Because this was a strip search, the next issue to be decided is whether the search was properly conducted without a warrant. Three exceptions exist to the rule that a search warrant is required to conduct a strip search. The exception applicable to the present case is as follows:

(a) There is a reasonable suspicion to believe that a strip search is necessary to discover weapons, criminal evidence, contraband, or other thing concealed on the body of the person *599 to be searched, that constitutes a threat to the security of a holding, detention, or local correctional facility;

RCW 10.79.130(1)(a). For the purposes of subsection (1) of this section, a reasonable suspicion is deemed to be present when the person to be searched has been arrested for:

(c) An offense involving possession of a drug or controlled substance ...

RCW 10.79.130(2).

Here, Jones was arrested for an offense involving possession of cocaine which, under RCW 10.79.130(2)(c), automatically means that a reasonable suspicion is deemed to be present. Thus, the search was properly conducted without a warrant.

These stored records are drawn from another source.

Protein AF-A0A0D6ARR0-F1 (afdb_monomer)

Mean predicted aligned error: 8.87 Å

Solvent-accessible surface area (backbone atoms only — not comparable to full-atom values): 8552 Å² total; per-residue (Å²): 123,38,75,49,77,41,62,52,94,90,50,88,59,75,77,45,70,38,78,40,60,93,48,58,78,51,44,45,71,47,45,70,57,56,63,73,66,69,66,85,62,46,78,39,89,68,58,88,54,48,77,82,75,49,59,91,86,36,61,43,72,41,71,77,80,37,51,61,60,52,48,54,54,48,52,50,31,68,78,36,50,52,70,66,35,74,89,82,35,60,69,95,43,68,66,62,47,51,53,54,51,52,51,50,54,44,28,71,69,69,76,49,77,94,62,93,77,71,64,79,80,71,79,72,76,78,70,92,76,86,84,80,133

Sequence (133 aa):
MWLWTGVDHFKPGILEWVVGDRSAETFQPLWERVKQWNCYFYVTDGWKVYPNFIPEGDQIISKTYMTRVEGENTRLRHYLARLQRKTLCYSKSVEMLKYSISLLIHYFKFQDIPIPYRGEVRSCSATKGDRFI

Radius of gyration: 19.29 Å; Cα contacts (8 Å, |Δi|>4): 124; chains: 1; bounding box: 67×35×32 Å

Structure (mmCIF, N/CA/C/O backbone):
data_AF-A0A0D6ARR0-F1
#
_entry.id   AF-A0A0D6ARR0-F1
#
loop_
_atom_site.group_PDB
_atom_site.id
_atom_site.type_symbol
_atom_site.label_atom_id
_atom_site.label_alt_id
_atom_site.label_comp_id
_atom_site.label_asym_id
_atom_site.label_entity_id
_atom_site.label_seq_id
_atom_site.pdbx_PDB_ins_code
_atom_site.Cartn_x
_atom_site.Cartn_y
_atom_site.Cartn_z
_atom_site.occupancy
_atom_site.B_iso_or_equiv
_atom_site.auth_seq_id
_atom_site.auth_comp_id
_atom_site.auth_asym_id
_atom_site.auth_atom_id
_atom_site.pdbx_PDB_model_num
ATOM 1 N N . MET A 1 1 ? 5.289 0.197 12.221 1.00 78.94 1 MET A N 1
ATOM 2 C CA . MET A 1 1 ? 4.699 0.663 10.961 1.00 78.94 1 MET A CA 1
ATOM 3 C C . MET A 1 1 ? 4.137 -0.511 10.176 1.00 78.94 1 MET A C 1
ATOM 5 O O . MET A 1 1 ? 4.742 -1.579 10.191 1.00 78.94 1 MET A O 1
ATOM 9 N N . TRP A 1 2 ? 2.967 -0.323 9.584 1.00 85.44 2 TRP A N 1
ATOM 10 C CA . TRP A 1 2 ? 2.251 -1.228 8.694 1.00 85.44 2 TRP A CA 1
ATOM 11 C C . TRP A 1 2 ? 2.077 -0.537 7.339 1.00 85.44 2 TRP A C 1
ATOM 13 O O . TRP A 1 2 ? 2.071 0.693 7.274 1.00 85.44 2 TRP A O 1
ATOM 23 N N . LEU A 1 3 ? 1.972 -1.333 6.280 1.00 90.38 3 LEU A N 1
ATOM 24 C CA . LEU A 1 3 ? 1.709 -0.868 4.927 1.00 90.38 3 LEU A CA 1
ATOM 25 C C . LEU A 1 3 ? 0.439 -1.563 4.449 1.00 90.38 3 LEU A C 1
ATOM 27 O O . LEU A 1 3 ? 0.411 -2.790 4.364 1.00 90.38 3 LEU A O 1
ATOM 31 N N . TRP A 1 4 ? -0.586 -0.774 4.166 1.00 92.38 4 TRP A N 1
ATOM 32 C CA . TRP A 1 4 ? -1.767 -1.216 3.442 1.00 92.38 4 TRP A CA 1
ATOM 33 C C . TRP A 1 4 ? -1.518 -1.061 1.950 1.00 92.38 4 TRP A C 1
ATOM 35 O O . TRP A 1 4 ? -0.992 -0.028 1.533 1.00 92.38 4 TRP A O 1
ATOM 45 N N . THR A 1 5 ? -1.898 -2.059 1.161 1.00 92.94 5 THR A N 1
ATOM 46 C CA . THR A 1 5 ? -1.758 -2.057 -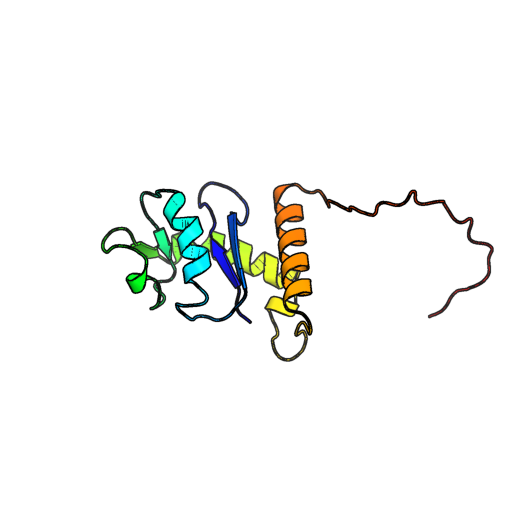0.298 1.00 92.94 5 THR A CA 1
ATOM 47 C C . THR A 1 5 ? -3.071 -2.471 -0.950 1.00 92.94 5 THR A C 1
ATOM 49 O O . THR A 1 5 ? -3.738 -3.396 -0.493 1.00 92.94 5 THR A O 1
ATOM 52 N N . GLY A 1 6 ? -3.445 -1.763 -2.011 1.00 91.69 6 GLY A N 1
ATOM 53 C CA . GLY A 1 6 ? -4.502 -2.127 -2.945 1.00 91.69 6 GLY A CA 1
ATOM 54 C C . GLY A 1 6 ? -3.871 -2.522 -4.274 1.00 91.69 6 GLY A C 1
ATOM 55 O O . GLY A 1 6 ? -3.040 -1.787 -4.816 1.00 91.69 6 GLY A O 1
ATOM 56 N N . VAL A 1 7 ? -4.245 -3.688 -4.791 1.00 89.88 7 VAL A N 1
ATOM 57 C CA . VAL A 1 7 ? -3.752 -4.205 -6.073 1.00 89.88 7 VAL A CA 1
ATOM 58 C C . VAL A 1 7 ? -4.929 -4.620 -6.944 1.00 89.88 7 VAL A C 1
ATOM 60 O O . VAL A 1 7 ? -5.999 -4.950 -6.438 1.00 89.88 7 VAL A O 1
ATOM 63 N N . ASP A 1 8 ? -4.703 -4.645 -8.251 1.00 86.50 8 ASP A N 1
ATOM 64 C CA . ASP A 1 8 ? -5.600 -5.296 -9.201 1.00 86.50 8 ASP A CA 1
ATOM 65 C C . ASP A 1 8 ? -5.147 -6.752 -9.373 1.00 86.50 8 ASP A C 1
ATOM 67 O O . ASP A 1 8 ? -3.958 -7.040 -9.538 1.00 86.50 8 ASP A O 1
ATOM 71 N N . HIS A 1 9 ? -6.088 -7.692 -9.309 1.00 81.56 9 HIS A N 1
ATOM 72 C CA . HIS A 1 9 ? -5.781 -9.105 -9.496 1.00 81.56 9 HIS A CA 1
ATOM 73 C C . HIS A 1 9 ? -5.267 -9.396 -10.917 1.00 81.56 9 HIS A C 1
ATOM 75 O O . HIS A 1 9 ? -4.389 -10.239 -11.101 1.00 81.56 9 HIS A O 1
ATOM 81 N N . PHE A 1 10 ? -5.764 -8.663 -11.914 1.00 81.88 10 PHE A N 1
ATOM 82 C CA . PHE A 1 10 ? -5.463 -8.866 -13.329 1.00 81.88 10 PHE A CA 1
ATOM 83 C C . PHE A 1 10 ? -4.256 -8.059 -13.813 1.00 81.88 10 PHE A C 1
ATOM 85 O O . PHE A 1 10 ? -3.631 -8.430 -14.806 1.00 81.88 10 PHE A O 1
ATOM 92 N N . LYS A 1 11 ? -3.893 -6.968 -13.125 1.00 82.31 11 LYS A N 1
ATOM 93 C CA . LYS A 1 11 ? -2.776 -6.093 -13.525 1.00 82.31 11 LYS A CA 1
ATOM 94 C C . LYS A 1 11 ? -1.606 -6.179 -12.546 1.00 82.31 11 LYS A C 1
ATOM 96 O O . LYS A 1 11 ? -1.794 -6.459 -11.365 1.00 82.31 11 LYS A O 1
ATOM 101 N N . PRO A 1 12 ? -0.354 -6.064 -13.011 1.00 81.56 12 PRO A N 1
ATOM 102 C CA . PRO A 1 12 ? 0.808 -6.051 -12.125 1.00 81.56 12 PRO A CA 1
ATOM 103 C C . PRO A 1 12 ? 0.958 -4.731 -11.381 1.00 81.56 12 PRO A C 1
ATOM 105 O O . PRO A 1 12 ? 0.623 -3.662 -11.893 1.00 81.56 12 PRO A O 1
ATOM 108 N N . GLY A 1 13 ? 1.533 -4.838 -10.185 1.00 85.81 13 GLY A N 1
ATOM 109 C CA . GLY A 1 13 ? 1.898 -3.706 -9.351 1.00 85.81 13 GLY A CA 1
ATOM 110 C C . GLY A 1 13 ? 0.828 -3.274 -8.353 1.00 85.81 13 GLY A C 1
ATOM 111 O O . GLY A 1 13 ? -0.324 -3.707 -8.361 1.00 85.81 13 GLY A O 1
ATOM 112 N N . ILE A 1 14 ? 1.265 -2.387 -7.467 1.00 91.06 14 ILE A N 1
ATOM 113 C CA . ILE A 1 14 ? 0.437 -1.775 -6.434 1.00 91.06 14 ILE A CA 1
ATOM 114 C C . ILE A 1 14 ? -0.208 -0.528 -7.025 1.00 91.06 14 ILE A C 1
ATOM 116 O O . ILE A 1 14 ? 0.478 0.324 -7.594 1.00 91.06 14 ILE A O 1
ATOM 120 N N . LEU A 1 15 ? -1.527 -0.436 -6.895 1.00 90.12 15 LEU A N 1
ATOM 121 C CA . LEU A 1 15 ? -2.299 0.704 -7.372 1.00 90.12 15 LEU A CA 1
ATOM 122 C C . LEU A 1 15 ? -2.329 1.816 -6.329 1.00 90.12 15 LEU A C 1
ATOM 124 O O . LEU A 1 15 ? -2.055 2.967 -6.648 1.00 90.12 15 LEU A O 1
ATOM 128 N N . GLU A 1 16 ? -2.614 1.455 -5.081 1.00 92.69 16 GLU A N 1
ATOM 129 C CA . GLU A 1 16 ? -2.756 2.392 -3.972 1.00 92.69 16 GLU A CA 1
ATOM 130 C C . GLU A 1 16 ? -2.136 1.822 -2.704 1.00 92.69 16 GLU A C 1
ATOM 132 O O . GLU A 1 16 ? -2.079 0.606 -2.510 1.00 92.69 16 GLU A O 1
ATOM 137 N N . TRP A 1 17 ? -1.660 2.693 -1.820 1.00 94.75 17 TRP A N 1
ATOM 138 C CA . TRP A 1 17 ? -1.082 2.265 -0.552 1.00 94.75 17 TRP A CA 1
ATOM 139 C C . TRP A 1 17 ? -1.150 3.354 0.518 1.00 94.75 17 TRP A C 1
ATOM 141 O O . TRP A 1 17 ? -1.221 4.548 0.225 1.00 94.75 17 TRP A O 1
ATOM 151 N N . VAL A 1 18 ? -1.122 2.933 1.784 1.00 94.38 18 VAL A N 1
ATOM 152 C CA . VAL A 1 18 ? -1.045 3.824 2.950 1.00 94.38 18 VAL A CA 1
ATOM 153 C C . VAL A 1 18 ? -0.122 3.230 4.005 1.00 94.38 18 VAL A C 1
ATOM 155 O O . VAL A 1 18 ? -0.179 2.044 4.324 1.00 94.38 18 VAL A O 1
ATOM 158 N N . VAL A 1 19 ? 0.729 4.082 4.573 1.00 91.88 19 VAL A N 1
ATOM 159 C CA . VAL A 1 19 ? 1.614 3.743 5.690 1.00 91.88 19 VAL A CA 1
ATOM 160 C C . VAL A 1 19 ? 0.987 4.199 7.003 1.00 91.88 19 VAL A C 1
ATOM 162 O O . VAL A 1 19 ? 0.639 5.369 7.136 1.00 91.88 19 VAL A O 1
ATOM 165 N N . GLY A 1 20 ? 0.928 3.307 7.991 1.00 91.19 20 GLY A N 1
ATOM 166 C CA . GLY A 1 20 ? 0.464 3.636 9.340 1.00 91.19 20 GLY A CA 1
ATOM 167 C C . GLY A 1 20 ? 0.433 2.417 10.255 1.00 91.19 20 GLY A C 1
ATOM 168 O O . GLY A 1 20 ? 1.463 1.768 10.474 1.00 91.19 20 GLY A O 1
ATOM 169 N N . ASP A 1 21 ? -0.733 2.105 10.802 1.00 91.00 21 ASP A N 1
ATOM 170 C CA . ASP A 1 21 ? -1.007 0.931 11.631 1.00 91.00 21 ASP A CA 1
ATOM 171 C C . ASP A 1 21 ? -2.155 0.086 11.047 1.00 91.00 21 ASP A C 1
ATOM 173 O O . ASP A 1 21 ? -2.475 0.219 9.871 1.00 91.00 21 ASP A O 1
ATOM 177 N N . ARG A 1 22 ? -2.729 -0.831 11.837 1.00 91.44 22 ARG A N 1
ATOM 178 C CA . ARG A 1 22 ? -3.842 -1.695 11.403 1.00 91.44 22 ARG A CA 1
ATOM 179 C C . ARG A 1 22 ? -5.228 -1.165 11.799 1.00 91.44 22 ARG A C 1
ATOM 181 O O . ARG A 1 22 ? -6.170 -1.954 11.891 1.00 91.44 22 ARG A O 1
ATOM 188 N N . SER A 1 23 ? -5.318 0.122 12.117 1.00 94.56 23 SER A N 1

Jones next argues that Detective Connor either explicitly or implicitly threatened to use his gloved fingers to probe inside Jones' rectum, and that this was an improper threat because such a search was prohibited without a search warrant. See RCW 10.79.080(1). According to the record, the officers indicated to Jones that they thought he might have drugs in his rectum, and at the same time Detective Connor put rubber gloves on. The understanding was that Jones was to be more intensively searched. These facts could easily have led Jones to believe that he would be subject to a body cavity search.

[2] However, even if Jones thought he would be subject to a body cavity search, no unlawful search resulted from this assumption. The trial court found in its conclusions as to disputed facts that Jones did not touch or adjust the tube with his hands in response to his belief that he would be subjected to a body cavity search. Had he done so, that well may have constituted a search. See United States v. Mastberg, 503 F.2d 465, 471 (9th Cir.1974) (where defendant was told by border inspector that if she did not remove object from her body cavity a doctor would be called to do so, defendant's removal of the object constituted a "search"). However here, Jones simply offered to remove the tube himself. That offer alone did not constitute an illegal search.

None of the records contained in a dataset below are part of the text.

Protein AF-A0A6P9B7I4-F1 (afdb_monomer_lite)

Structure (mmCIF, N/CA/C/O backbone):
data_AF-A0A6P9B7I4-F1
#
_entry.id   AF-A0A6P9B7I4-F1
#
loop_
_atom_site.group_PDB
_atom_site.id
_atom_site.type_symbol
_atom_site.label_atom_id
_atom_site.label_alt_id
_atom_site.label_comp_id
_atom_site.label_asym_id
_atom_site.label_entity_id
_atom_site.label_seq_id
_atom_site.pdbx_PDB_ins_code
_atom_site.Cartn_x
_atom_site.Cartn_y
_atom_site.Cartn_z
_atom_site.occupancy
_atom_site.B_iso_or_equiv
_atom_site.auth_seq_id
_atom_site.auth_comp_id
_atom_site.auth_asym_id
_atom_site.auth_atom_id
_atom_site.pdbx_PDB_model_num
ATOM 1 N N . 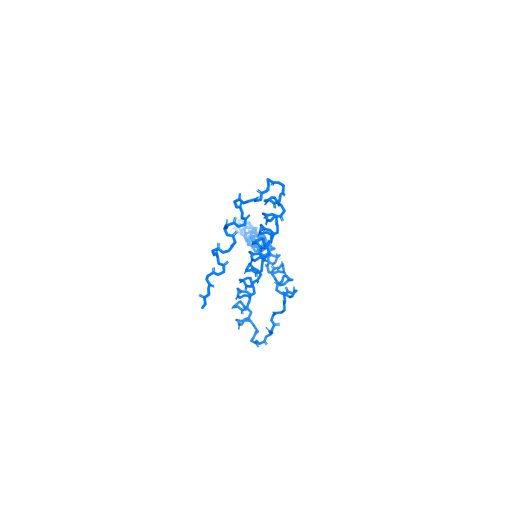MET A 1 1 ? -1.052 -14.615 -35.725 1.00 40.06 1 MET A N 1
ATOM 2 C CA . MET A 1 1 ? -0.516 -14.060 -34.464 1.00 40.06 1 MET A CA 1
ATOM 3 C C . MET A 1 1 ? 0.875 -14.637 -34.273 1.00 40.06 1 MET A C 1
ATOM 5 O O . MET A 1 1 ? 1.001 -15.791 -33.890 1.00 40.06 1 MET A O 1
ATOM 9 N N . THR A 1 2 ? 1.912 -13.908 -34.676 1.00 44.91 2 THR A N 1
ATOM 10 C CA . THR A 1 2 ? 3.300 -14.345 -34.484 1.00 44.91 2 THR A CA 1
ATOM 11 C C . THR A 1 2 ? 3.694 -14.117 -33.021 1.00 44.91 2 THR A C 1
ATOM 13 O O . THR A 1 2 ? 3.279 -13.116 -32.432 1.00 44.91 2 THR A O 1
ATOM 16 N N . PRO A 1 3 ? 4.443 -15.031 -32.384 1.00 48.06 3 PRO A N 1
ATOM 17 C CA . PRO A 1 3 ? 4.784 -14.880 -30.981 1.00 48.06 3 PRO A CA 1
ATOM 18 C C . PRO A 1 3 ? 5.885 -13.822 -30.856 1.00 48.06 3 PRO A C 1
ATOM 20 O O . PRO A 1 3 ? 7.055 -14.092 -31.121 1.00 48.06 3 PRO A O 1
ATOM 23 N N . SER A 1 4 ? 5.516 -12.619 -30.411 1.00 57.12 4 SER A N 1
ATOM 24 C CA . SER A 1 4 ? 6.432 -11.493 -30.154 1.00 57.12 4 SER A CA 1
ATOM 25 C C . SER A 1 4 ? 7.568 -11.830 -29.175 1.00 57.12 4 SER A C 1
ATOM 27 O O . SER A 1 4 ? 8.575 -11.130 -29.132 1.00 57.12 4 SER A O 1
ATOM 29 N N . ASN A 1 5 ? 7.453 -12.935 -28.431 1.00 49.91 5 ASN A N 1
ATOM 30 C CA . ASN A 1 5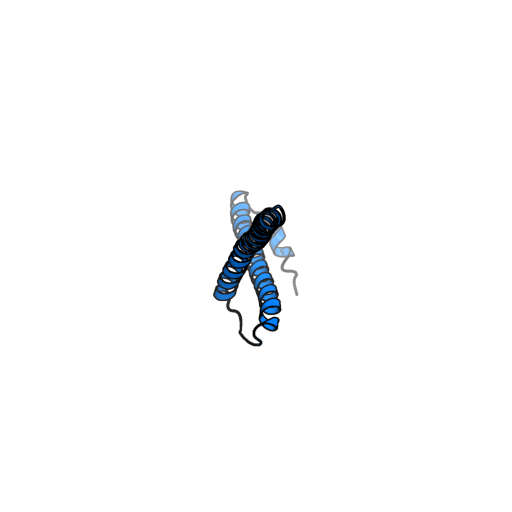 ? 8.516 -13.440 -27.563 1.00 49.91 5 ASN A CA 1
ATOM 31 C C . ASN A 1 5 ? 9.705 -14.053 -28.323 1.00 49.91 5 ASN A C 1
ATOM 33 O O . ASN A 1 5 ? 10.815 -14.019 -27.799 1.00 49.91 5 ASN A O 1
ATOM 37 N N . LEU A 1 6 ? 9.521 -14.584 -29.540 1.00 51.06 6 LEU A N 1
ATOM 38 C CA . LEU A 1 6 ? 10.613 -15.248 -30.271 1.00 51.06 6 LEU A CA 1
ATOM 39 C C . LEU A 1 6 ? 11.622 -14.235 -30.845 1.00 51.06 6 LEU A C 1
ATOM 41 O O . LEU A 1 6 ? 12.822 -14.491 -30.839 1.00 51.06 6 LEU A O 1
ATOM 45 N N . MET A 1 7 ? 11.150 -13.046 -31.235 1.00 55.09 7 MET A N 1
ATOM 46 C CA . MET A 1 7 ? 11.994 -11.957 -31.752 1.00 55.09 7 MET A CA 1
ATOM 47 C C . MET A 1 7 ? 12.875 -11.308 -30.669 1.00 55.09 7 MET A C 1
ATOM 49 O O . MET A 1 7 ? 13.959 -10.813 -30.960 1.00 55.09 7 MET A O 1
ATOM 53 N N . PHE A 1 8 ? 12.439 -11.314 -29.403 1.00 55.56 8 PHE A N 1
ATOM 54 C CA . PHE A 1 8 ? 13.166 -10.649 -28.314 1.00 55.56 8 PHE A CA 1
ATOM 55 C C . PHE A 1 8 ? 14.364 -11.464 -27.796 1.00 55.56 8 PHE A C 1
ATOM 57 O O . PHE A 1 8 ? 15.361 -10.895 -27.346 1.00 55.56 8 PHE A O 1
ATOM 64 N N . LEU A 1 9 ? 14.295 -12.800 -27.863 1.00 58.47 9 LEU A N 1
ATOM 65 C CA . LEU A 1 9 ? 15.386 -13.671 -27.409 1.00 58.47 9 LEU A CA 1
ATOM 66 C C . LEU A 1 9 ? 16.579 -13.677 -28.375 1.00 58.47 9 LEU A C 1
ATOM 68 O O . LEU A 1 9 ? 17.720 -13.725 -27.911 1.00 58.47 9 LEU A O 1
ATOM 72 N N . ASP A 1 10 ? 16.332 -13.598 -29.684 1.00 55.88 10 ASP A N 1
ATOM 73 C CA . ASP A 1 10 ? 17.389 -13.651 -30.703 1.00 55.88 10 ASP A CA 1
ATOM 74 C C . ASP A 1 10 ? 18.264 -12.386 -30.684 1.00 55.88 10 ASP A C 1
ATOM 76 O O . ASP A 1 10 ? 19.496 -12.444 -30.682 1.00 55.88 10 ASP A O 1
ATOM 80 N N . GLN A 1 11 ? 17.637 -11.224 -30.475 1.00 56.62 11 GLN A N 1
ATOM 81 C CA . GLN A 1 11 ? 18.352 -9.956 -30.349 1.00 56.62 11 GLN A CA 1
ATOM 82 C C . GLN A 1 11 ? 19.310 -9.948 -29.147 1.00 56.62 11 GLN A C 1
ATOM 84 O O . GLN A 1 11 ? 20.396 -9.383 -29.216 1.00 56.62 11 GLN A O 1
ATOM 89 N N . ASN A 1 12 ? 18.990 -10.663 -28.066 1.00 57.75 12 ASN A N 1
ATOM 90 C CA . ASN A 1 12 ? 19.856 -10.761 -26.890 1.00 57.75 12 ASN A CA 1
ATOM 91 C C . ASN A 1 12 ? 21.111 -11.631 -27.114 1.00 57.75 12 ASN A C 1
ATOM 93 O O . ASN A 1 12 ? 22.065 -11.514 -26.345 1.00 57.75 12 ASN A O 1
ATOM 97 N N . ARG A 1 13 ? 21.163 -12.494 -28.138 1.00 59.47 13 ARG A N 1
ATOM 98 C CA . ARG A 1 13 ? 22.370 -13.286 -28.450 1.00 59.47 13 ARG A CA 1
ATOM 99 C C . ARG A 1 13 ? 23.424 -12.490 -29.220 1.00 59.47 13 ARG A C 1
ATOM 101 O O . ARG A 1 13 ? 24.607 -12.729 -28.997 1.00 59.47 13 ARG A O 1
ATOM 108 N N . LEU A 1 14 ? 23.010 -11.510 -30.024 1.00 63.88 14 LEU A N 1
ATOM 109 C CA . LEU A 1 14 ? 23.888 -10.702 -30.884 1.00 63.88 14 LEU A CA 1
ATOM 110 C C . LEU A 1 14 ? 24.437 -9.430 -30.215 1.00 63.88 14 LEU A C 1
ATOM 112 O O . LEU A 1 14 ? 25.358 -8.806 -30.733 1.00 63.88 14 LEU A O 1
ATOM 116 N N . LEU A 1 15 ? 23.897 -9.038 -29.058 1.00 62.47 15 LEU A N 1
ATOM 117 C CA . LEU A 1 15 ? 24.261 -7.783 -28.396 1.00 62.47 15 LEU A CA 1
ATOM 118 C C . LEU A 1 15 ? 25.522 -7.903 -27.536 1.00 62.47 15 LEU A C 1
ATOM 120 O O . LEU A 1 15 ? 25.702 -8.851 -26.755 1.00 62.47 15 LEU A O 1
ATOM 124 N N . THR A 1 16 ? 26.361 -6.871 -27.604 1.00 68.94 16 THR A N 1
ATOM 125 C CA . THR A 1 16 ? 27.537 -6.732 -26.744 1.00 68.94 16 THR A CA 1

*600 Accordingly, we conclude that the search was a strip search and not a body cavity search, and that the motion to suppress was properly denied.

Pursuant to RCW 2.06.040, the remainder of this opinion, not being precedential, will not be published.

GROSSE and AGID, JJ., concur.

Review denied at 126 Wash. 2d 1016 (1995).

NOTES

[*] This opinion was filed after the retirement of Judge Jack P. Scholfield, but it was signed by Judge Scholfield prior to his retirement.

[1] Apparently, while in the patrol car, Jones had managed to empty the tube of its contents.

[2] North Carolina v. Alford, 400 U.S. 25, 27 L. Ed. 2d 162, 91 S. Ct. 160 (1970).

[3] This conclusion is supported by United States v. Holtz, 479 F.2d 89, 92 (9th Cir.1973) (search was held to be a strip search and not a body cavity search where the defendant was required to bend over and spread her buttocks revealing a prophylactic hanging from her vaginal area, and the inspectress seized the prophylactic).